From the listing below, copy only the lines from the line that contains "ATOM 5 O O ." to the line that contains "ATOM 11 C C", counting those two lines as part of the copy.

### Material shown
------------------------

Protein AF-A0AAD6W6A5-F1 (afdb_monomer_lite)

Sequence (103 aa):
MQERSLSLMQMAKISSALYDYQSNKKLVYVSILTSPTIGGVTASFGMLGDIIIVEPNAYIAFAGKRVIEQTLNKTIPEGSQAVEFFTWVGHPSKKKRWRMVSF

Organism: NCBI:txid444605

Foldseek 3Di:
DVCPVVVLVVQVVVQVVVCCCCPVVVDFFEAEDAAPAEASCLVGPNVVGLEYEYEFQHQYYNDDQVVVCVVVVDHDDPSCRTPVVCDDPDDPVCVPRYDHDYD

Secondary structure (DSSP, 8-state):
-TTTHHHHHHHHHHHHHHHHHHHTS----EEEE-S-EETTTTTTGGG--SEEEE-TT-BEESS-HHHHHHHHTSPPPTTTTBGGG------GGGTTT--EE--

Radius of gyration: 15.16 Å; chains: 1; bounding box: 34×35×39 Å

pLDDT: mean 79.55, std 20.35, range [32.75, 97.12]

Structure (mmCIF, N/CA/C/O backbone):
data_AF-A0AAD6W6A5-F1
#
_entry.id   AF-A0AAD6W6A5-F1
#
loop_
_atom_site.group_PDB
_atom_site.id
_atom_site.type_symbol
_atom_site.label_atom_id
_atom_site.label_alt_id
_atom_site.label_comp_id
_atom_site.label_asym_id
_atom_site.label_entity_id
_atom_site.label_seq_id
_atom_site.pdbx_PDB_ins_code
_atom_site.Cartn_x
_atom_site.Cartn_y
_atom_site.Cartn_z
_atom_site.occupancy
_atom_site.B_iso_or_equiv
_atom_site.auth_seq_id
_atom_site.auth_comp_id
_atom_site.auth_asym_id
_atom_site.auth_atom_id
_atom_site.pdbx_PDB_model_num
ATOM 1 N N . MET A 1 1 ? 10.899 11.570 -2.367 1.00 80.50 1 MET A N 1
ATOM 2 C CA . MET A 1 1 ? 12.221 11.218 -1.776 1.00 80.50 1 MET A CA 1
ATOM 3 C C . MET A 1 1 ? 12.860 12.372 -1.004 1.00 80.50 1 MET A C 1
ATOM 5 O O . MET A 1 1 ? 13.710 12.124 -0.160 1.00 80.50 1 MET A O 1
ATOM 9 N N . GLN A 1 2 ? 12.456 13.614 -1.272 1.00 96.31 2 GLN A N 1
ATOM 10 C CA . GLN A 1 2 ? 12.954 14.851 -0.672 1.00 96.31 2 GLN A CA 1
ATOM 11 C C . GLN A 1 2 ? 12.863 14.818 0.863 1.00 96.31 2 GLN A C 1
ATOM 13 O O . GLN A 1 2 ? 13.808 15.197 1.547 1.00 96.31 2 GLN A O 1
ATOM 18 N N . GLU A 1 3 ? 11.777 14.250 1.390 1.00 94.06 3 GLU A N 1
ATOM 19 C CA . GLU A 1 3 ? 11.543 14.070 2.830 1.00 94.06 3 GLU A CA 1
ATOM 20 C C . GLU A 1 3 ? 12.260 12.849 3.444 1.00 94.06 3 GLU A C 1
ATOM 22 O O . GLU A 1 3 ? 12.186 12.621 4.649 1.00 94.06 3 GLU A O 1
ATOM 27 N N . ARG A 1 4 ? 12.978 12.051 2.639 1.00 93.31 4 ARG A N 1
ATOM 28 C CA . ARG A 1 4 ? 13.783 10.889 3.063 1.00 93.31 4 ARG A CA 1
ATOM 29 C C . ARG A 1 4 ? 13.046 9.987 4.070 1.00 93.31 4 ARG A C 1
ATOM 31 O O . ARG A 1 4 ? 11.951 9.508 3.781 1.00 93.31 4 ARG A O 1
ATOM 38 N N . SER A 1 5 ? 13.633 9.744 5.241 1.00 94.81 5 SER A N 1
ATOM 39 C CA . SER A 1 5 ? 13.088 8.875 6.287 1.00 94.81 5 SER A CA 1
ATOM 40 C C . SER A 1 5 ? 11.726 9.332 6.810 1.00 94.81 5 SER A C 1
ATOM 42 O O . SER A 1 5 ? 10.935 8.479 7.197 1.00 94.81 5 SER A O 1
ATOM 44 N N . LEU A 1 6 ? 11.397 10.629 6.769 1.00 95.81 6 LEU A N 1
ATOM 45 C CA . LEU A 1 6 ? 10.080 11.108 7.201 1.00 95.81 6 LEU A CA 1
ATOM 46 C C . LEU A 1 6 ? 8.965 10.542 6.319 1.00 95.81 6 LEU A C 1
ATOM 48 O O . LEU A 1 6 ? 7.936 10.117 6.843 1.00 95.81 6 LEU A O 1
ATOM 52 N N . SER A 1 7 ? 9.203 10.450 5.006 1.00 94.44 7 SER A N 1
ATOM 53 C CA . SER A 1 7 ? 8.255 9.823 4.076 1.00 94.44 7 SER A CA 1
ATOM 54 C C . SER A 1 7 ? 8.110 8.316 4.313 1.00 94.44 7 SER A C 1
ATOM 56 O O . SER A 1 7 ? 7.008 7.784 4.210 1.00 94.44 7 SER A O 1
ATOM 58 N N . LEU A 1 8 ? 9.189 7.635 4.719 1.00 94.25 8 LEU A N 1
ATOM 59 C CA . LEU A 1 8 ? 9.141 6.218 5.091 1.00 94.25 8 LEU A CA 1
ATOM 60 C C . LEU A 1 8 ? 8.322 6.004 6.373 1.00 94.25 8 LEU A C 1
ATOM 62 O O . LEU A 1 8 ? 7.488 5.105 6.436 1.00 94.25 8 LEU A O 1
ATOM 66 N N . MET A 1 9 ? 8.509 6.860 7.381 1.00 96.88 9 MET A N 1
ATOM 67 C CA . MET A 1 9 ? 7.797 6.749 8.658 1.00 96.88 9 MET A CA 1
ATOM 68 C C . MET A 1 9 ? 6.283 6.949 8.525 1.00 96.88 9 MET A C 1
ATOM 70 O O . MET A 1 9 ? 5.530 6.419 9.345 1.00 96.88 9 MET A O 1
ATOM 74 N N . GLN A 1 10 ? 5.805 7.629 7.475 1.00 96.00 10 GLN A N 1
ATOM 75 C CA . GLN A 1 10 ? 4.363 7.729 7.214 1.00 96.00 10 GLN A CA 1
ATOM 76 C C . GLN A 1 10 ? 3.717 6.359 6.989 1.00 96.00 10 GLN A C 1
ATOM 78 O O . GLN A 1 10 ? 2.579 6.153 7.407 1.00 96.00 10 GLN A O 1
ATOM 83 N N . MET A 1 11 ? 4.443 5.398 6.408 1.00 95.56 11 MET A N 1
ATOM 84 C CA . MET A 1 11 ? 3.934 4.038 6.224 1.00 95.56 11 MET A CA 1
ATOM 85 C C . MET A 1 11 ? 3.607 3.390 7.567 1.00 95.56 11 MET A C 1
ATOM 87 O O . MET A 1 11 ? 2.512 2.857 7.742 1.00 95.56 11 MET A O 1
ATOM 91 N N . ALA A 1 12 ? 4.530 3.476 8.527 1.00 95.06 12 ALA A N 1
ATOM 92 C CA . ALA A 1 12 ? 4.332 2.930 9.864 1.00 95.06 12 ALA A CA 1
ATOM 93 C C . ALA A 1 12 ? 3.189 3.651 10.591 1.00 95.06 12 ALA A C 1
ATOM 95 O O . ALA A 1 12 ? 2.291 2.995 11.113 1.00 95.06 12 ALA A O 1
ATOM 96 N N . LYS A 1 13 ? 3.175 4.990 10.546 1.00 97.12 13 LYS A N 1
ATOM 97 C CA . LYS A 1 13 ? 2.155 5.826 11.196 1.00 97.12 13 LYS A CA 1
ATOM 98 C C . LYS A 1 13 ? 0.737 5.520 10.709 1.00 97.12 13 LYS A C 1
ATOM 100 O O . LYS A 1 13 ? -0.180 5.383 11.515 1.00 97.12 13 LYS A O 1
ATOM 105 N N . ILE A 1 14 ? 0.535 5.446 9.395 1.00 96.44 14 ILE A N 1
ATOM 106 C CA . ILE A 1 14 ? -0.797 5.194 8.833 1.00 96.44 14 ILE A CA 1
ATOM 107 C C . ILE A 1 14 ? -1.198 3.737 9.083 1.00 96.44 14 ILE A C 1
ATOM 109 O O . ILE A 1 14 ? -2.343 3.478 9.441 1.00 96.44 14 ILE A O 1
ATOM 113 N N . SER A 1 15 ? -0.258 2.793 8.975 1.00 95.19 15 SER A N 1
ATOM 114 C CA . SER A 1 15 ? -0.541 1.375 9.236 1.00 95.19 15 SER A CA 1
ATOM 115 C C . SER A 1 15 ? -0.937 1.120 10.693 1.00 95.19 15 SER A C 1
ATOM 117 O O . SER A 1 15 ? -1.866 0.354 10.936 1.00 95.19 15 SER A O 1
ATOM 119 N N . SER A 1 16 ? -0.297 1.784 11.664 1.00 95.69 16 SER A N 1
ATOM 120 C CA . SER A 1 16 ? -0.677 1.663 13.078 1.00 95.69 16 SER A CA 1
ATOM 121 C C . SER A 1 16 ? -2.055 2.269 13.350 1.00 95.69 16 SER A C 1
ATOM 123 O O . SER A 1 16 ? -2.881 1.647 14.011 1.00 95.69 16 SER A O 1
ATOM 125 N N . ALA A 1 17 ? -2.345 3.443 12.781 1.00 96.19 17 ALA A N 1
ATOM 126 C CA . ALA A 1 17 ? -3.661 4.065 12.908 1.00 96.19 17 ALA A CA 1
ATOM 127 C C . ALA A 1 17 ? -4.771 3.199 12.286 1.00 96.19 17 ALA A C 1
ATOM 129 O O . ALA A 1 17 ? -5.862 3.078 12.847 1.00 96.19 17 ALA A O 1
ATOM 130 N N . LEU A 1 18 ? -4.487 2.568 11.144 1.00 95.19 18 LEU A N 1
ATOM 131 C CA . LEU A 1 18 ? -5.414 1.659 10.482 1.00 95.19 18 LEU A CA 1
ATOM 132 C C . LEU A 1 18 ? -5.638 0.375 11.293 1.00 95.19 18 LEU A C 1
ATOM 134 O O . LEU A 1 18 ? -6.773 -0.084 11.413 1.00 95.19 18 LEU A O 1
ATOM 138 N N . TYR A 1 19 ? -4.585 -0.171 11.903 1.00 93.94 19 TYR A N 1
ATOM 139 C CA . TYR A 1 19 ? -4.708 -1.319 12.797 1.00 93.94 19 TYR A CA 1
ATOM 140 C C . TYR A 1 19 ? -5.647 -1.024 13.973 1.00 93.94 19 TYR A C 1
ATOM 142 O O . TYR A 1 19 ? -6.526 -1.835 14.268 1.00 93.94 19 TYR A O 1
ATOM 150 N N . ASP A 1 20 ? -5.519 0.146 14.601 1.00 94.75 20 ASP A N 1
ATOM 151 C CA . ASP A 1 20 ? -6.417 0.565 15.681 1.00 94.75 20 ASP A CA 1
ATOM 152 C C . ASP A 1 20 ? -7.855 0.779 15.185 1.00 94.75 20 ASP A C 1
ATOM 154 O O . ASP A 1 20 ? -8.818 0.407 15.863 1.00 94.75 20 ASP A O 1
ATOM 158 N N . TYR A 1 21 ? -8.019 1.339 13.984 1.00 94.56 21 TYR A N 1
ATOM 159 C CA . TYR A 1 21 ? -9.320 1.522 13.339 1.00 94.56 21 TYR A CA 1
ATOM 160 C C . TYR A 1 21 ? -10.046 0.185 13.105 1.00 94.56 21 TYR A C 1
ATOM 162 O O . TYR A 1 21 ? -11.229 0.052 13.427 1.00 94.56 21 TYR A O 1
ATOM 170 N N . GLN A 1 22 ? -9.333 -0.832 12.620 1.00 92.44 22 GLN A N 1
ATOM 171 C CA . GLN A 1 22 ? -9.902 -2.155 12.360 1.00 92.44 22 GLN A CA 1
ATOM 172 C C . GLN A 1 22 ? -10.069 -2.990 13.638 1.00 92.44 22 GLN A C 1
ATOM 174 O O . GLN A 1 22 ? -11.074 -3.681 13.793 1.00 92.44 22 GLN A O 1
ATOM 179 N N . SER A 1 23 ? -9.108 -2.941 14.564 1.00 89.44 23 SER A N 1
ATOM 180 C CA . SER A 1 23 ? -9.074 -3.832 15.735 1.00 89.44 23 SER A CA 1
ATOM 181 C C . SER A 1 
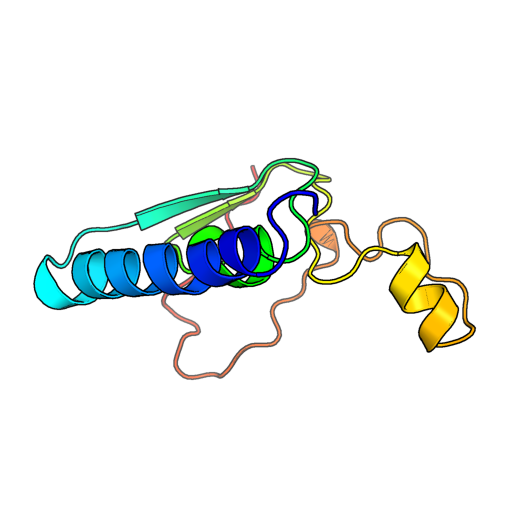23 ? -9.885 -3.291 16.909 1.00 89.44 23 SER A C 1
ATOM 183 O O . SER A 1 23 ? -10.713 -4.011 17.468 1.00 89.44 23 SER A O 1
ATOM 185 N N . ASN A 1 24 ? -9.687 -2.018 17.265 1.00 90.75 24 ASN A N 1
ATOM 186 C CA . ASN A 1 24 ? -10.330 -1.420 18.437 1.00 90.75 24 ASN A CA 1
ATOM 187 C C . ASN A 1 24 ? -11.721 -0.885 18.093 1.00 90.75 24 ASN A C 1
ATOM 189 O O . ASN A 1 24 ? -12.669 -1.100 18.845 1.00 90.75 24 AS
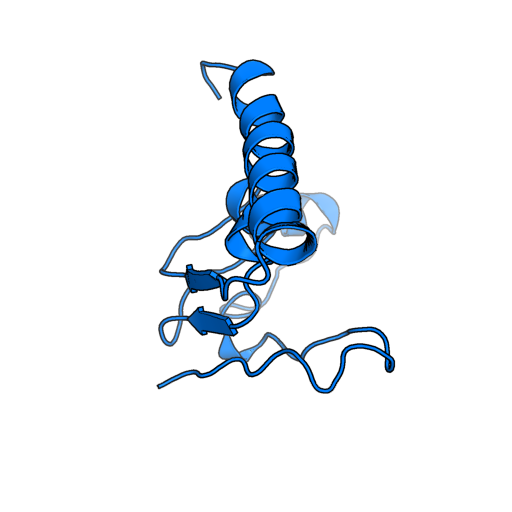N A O 1
ATOM 193 N N . LYS A 1 25 ? -11.857 -0.209 16.943 1.00 92.94 25 LYS A N 1
ATOM 194 C CA . LYS A 1 25 ? -13.139 0.382 16.519 1.00 92.94 25 LYS A CA 1
ATOM 195 C C . LYS A 1 25 ? -14.007 -0.565 15.689 1.00 92.94 25 LYS A C 1
ATOM 197 O O . LYS A 1 25 ? -15.194 -0.295 15.542 1.00 92.94 25 LYS A O 1
ATOM 202 N N . LYS A 1 26 ? -13.446 -1.675 15.189 1.00 91.44 26 LYS A N 1
ATOM 203 C CA . LYS A 1 26 ? -14.151 -2.687 14.377 1.00 91.44 26 LYS A CA 1
ATOM 204 C C . LYS A 1 26 ? -14.855 -2.095 13.150 1.00 91.44 26 LYS A C 1
ATOM 206 O O . LYS A 1 26 ? -15.932 -2.547 12.770 1.00 91.44 26 LYS A O 1
ATOM 211 N N . LEU A 1 27 ? -14.249 -1.076 12.545 1.00 93.50 27 LEU A N 1
ATOM 212 C CA . LEU A 1 27 ? -14.775 -0.421 11.352 1.00 93.50 27 LEU A CA 1
ATOM 213 C C . LEU A 1 27 ? -14.138 -1.002 10.086 1.00 93.50 27 LEU A C 1
ATOM 215 O O . LEU A 1 27 ? -12.993 -1.452 10.102 1.00 93.50 27 LEU A O 1
ATOM 219 N N . VAL A 1 28 ? -14.901 -0.987 8.993 1.00 93.12 28 VAL A N 1
ATOM 220 C CA . VAL A 1 28 ? -14.470 -1.506 7.690 1.00 93.12 28 VAL A CA 1
ATOM 221 C C . VAL A 1 28 ? -13.638 -0.453 6.972 1.00 93.12 28 VAL A C 1
ATOM 223 O O . VAL A 1 28 ? -14.080 0.684 6.819 1.00 93.12 28 VAL A O 1
ATOM 226 N N . TYR A 1 29 ? -12.460 -0.843 6.490 1.00 93.50 29 TYR A N 1
ATOM 227 C CA . TYR A 1 29 ? -11.640 -0.002 5.624 1.00 93.50 29 TYR A CA 1
ATOM 228 C C . TYR A 1 29 ? -11.661 -0.533 4.189 1.00 93.50 29 TYR A C 1
ATOM 230 O O . TYR A 1 29 ? -11.336 -1.695 3.942 1.00 93.50 29 TYR A O 1
ATOM 238 N N . VAL A 1 30 ? -12.042 0.324 3.241 1.00 93.38 30 VAL A N 1
ATOM 239 C CA . VAL A 1 30 ? -12.028 0.013 1.807 1.00 93.38 30 VAL A CA 1
ATOM 240 C C . VAL A 1 30 ? -10.898 0.798 1.155 1.00 93.38 30 VAL A C 1
ATOM 242 O O . VAL A 1 30 ? -10.874 2.026 1.215 1.00 93.38 30 VAL A O 1
ATOM 245 N N . SER A 1 31 ? -9.964 0.080 0.540 1.00 92.12 31 SER A N 1
ATOM 246 C CA . SER A 1 31 ? -8.871 0.653 -0.239 1.00 92.12 31 SER A CA 1
ATOM 247 C C . SER A 1 31 ? -9.256 0.643 -1.712 1.00 92.12 31 SER A C 1
ATOM 249 O O . SER A 1 31 ? -9.648 -0.396 -2.240 1.00 92.12 31 SER A O 1
ATOM 251 N N . ILE A 1 32 ? -9.163 1.794 -2.372 1.00 92.25 32 ILE A N 1
ATOM 252 C CA . ILE A 1 32 ? -9.357 1.912 -3.818 1.00 92.25 32 ILE A CA 1
ATOM 253 C C . ILE A 1 32 ? -7.995 2.237 -4.416 1.00 92.25 32 ILE A C 1
ATOM 255 O O . ILE A 1 32 ? -7.450 3.312 -4.169 1.00 92.25 32 ILE A O 1
ATOM 259 N N . LEU A 1 33 ? -7.433 1.289 -5.158 1.00 90.56 33 LEU A N 1
ATOM 260 C CA . LEU A 1 33 ? -6.138 1.436 -5.800 1.00 90.56 33 LEU A CA 1
ATOM 261 C C . LEU A 1 33 ? -6.336 1.786 -7.274 1.00 90.56 33 LEU A C 1
ATOM 263 O O . LEU A 1 33 ? -7.027 1.084 -8.011 1.00 90.56 33 LEU A O 1
ATOM 267 N N . THR A 1 34 ? -5.706 2.872 -7.704 1.00 90.88 34 THR A N 1
ATOM 268 C CA . THR A 1 34 ? -5.730 3.341 -9.092 1.00 90.88 34 THR A CA 1
ATOM 269 C C . THR A 1 34 ? -4.321 3.346 -9.671 1.00 90.88 34 THR A C 1
ATOM 271 O O . THR A 1 34 ? -3.319 3.217 -8.954 1.00 90.88 34 THR A O 1
ATOM 274 N N . SER A 1 35 ? -4.226 3.438 -10.995 1.00 88.75 35 SER A N 1
ATOM 275 C CA . SER A 1 35 ? -2.935 3.441 -11.678 1.00 88.75 35 SER A CA 1
ATOM 276 C C . SER A 1 35 ? -2.251 4.816 -11.594 1.00 88.75 35 SER A C 1
ATOM 278 O O . SER A 1 35 ? -2.888 5.808 -11.948 1.00 88.75 35 SER A O 1
ATOM 280 N N . PRO A 1 36 ? -0.955 4.918 -11.230 1.00 90.75 36 PRO A N 1
ATOM 281 C CA . PRO A 1 36 ? -0.080 3.891 -10.661 1.00 90.75 36 PRO A CA 1
ATOM 282 C C . PRO A 1 36 ? -0.067 3.917 -9.120 1.00 90.75 36 PRO A C 1
ATOM 284 O O . PRO A 1 36 ? 0.105 4.973 -8.513 1.00 90.75 36 PRO A O 1
ATOM 287 N N . THR A 1 37 ? -0.104 2.746 -8.473 1.00 91.88 37 THR A N 1
ATOM 288 C CA . THR A 1 37 ? 0.141 2.624 -7.023 1.00 91.88 37 THR A CA 1
ATOM 289 C C . THR A 1 37 ? 1.335 1.706 -6.772 1.00 91.88 37 THR A C 1
ATOM 291 O O . THR A 1 37 ? 1.249 0.485 -6.917 1.00 91.88 37 THR A O 1
ATOM 294 N N . ILE A 1 38 ? 2.487 2.297 -6.427 1.00 90.56 38 ILE A N 1
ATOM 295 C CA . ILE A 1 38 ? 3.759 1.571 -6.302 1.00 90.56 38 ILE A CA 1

------------------------

### The completed task
ATOM 5 O O . MET A 1 1 ? 13.710 12.124 -0.160 1.00 80.50 1 MET A O 1
ATOM 9 N N . GLN A 1 2 ? 12.456 13.614 -1.272 1.00 96.31 2 GLN A N 1
ATOM 10 C CA . GLN A 1 2 ? 12.954 14.851 -0.672 1.00 96.31 2 GLN A CA 1
ATOM 11 C C . GLN A 1 2 ? 12.863 14.818 0.863 1.00 96.31 2 GLN A C 1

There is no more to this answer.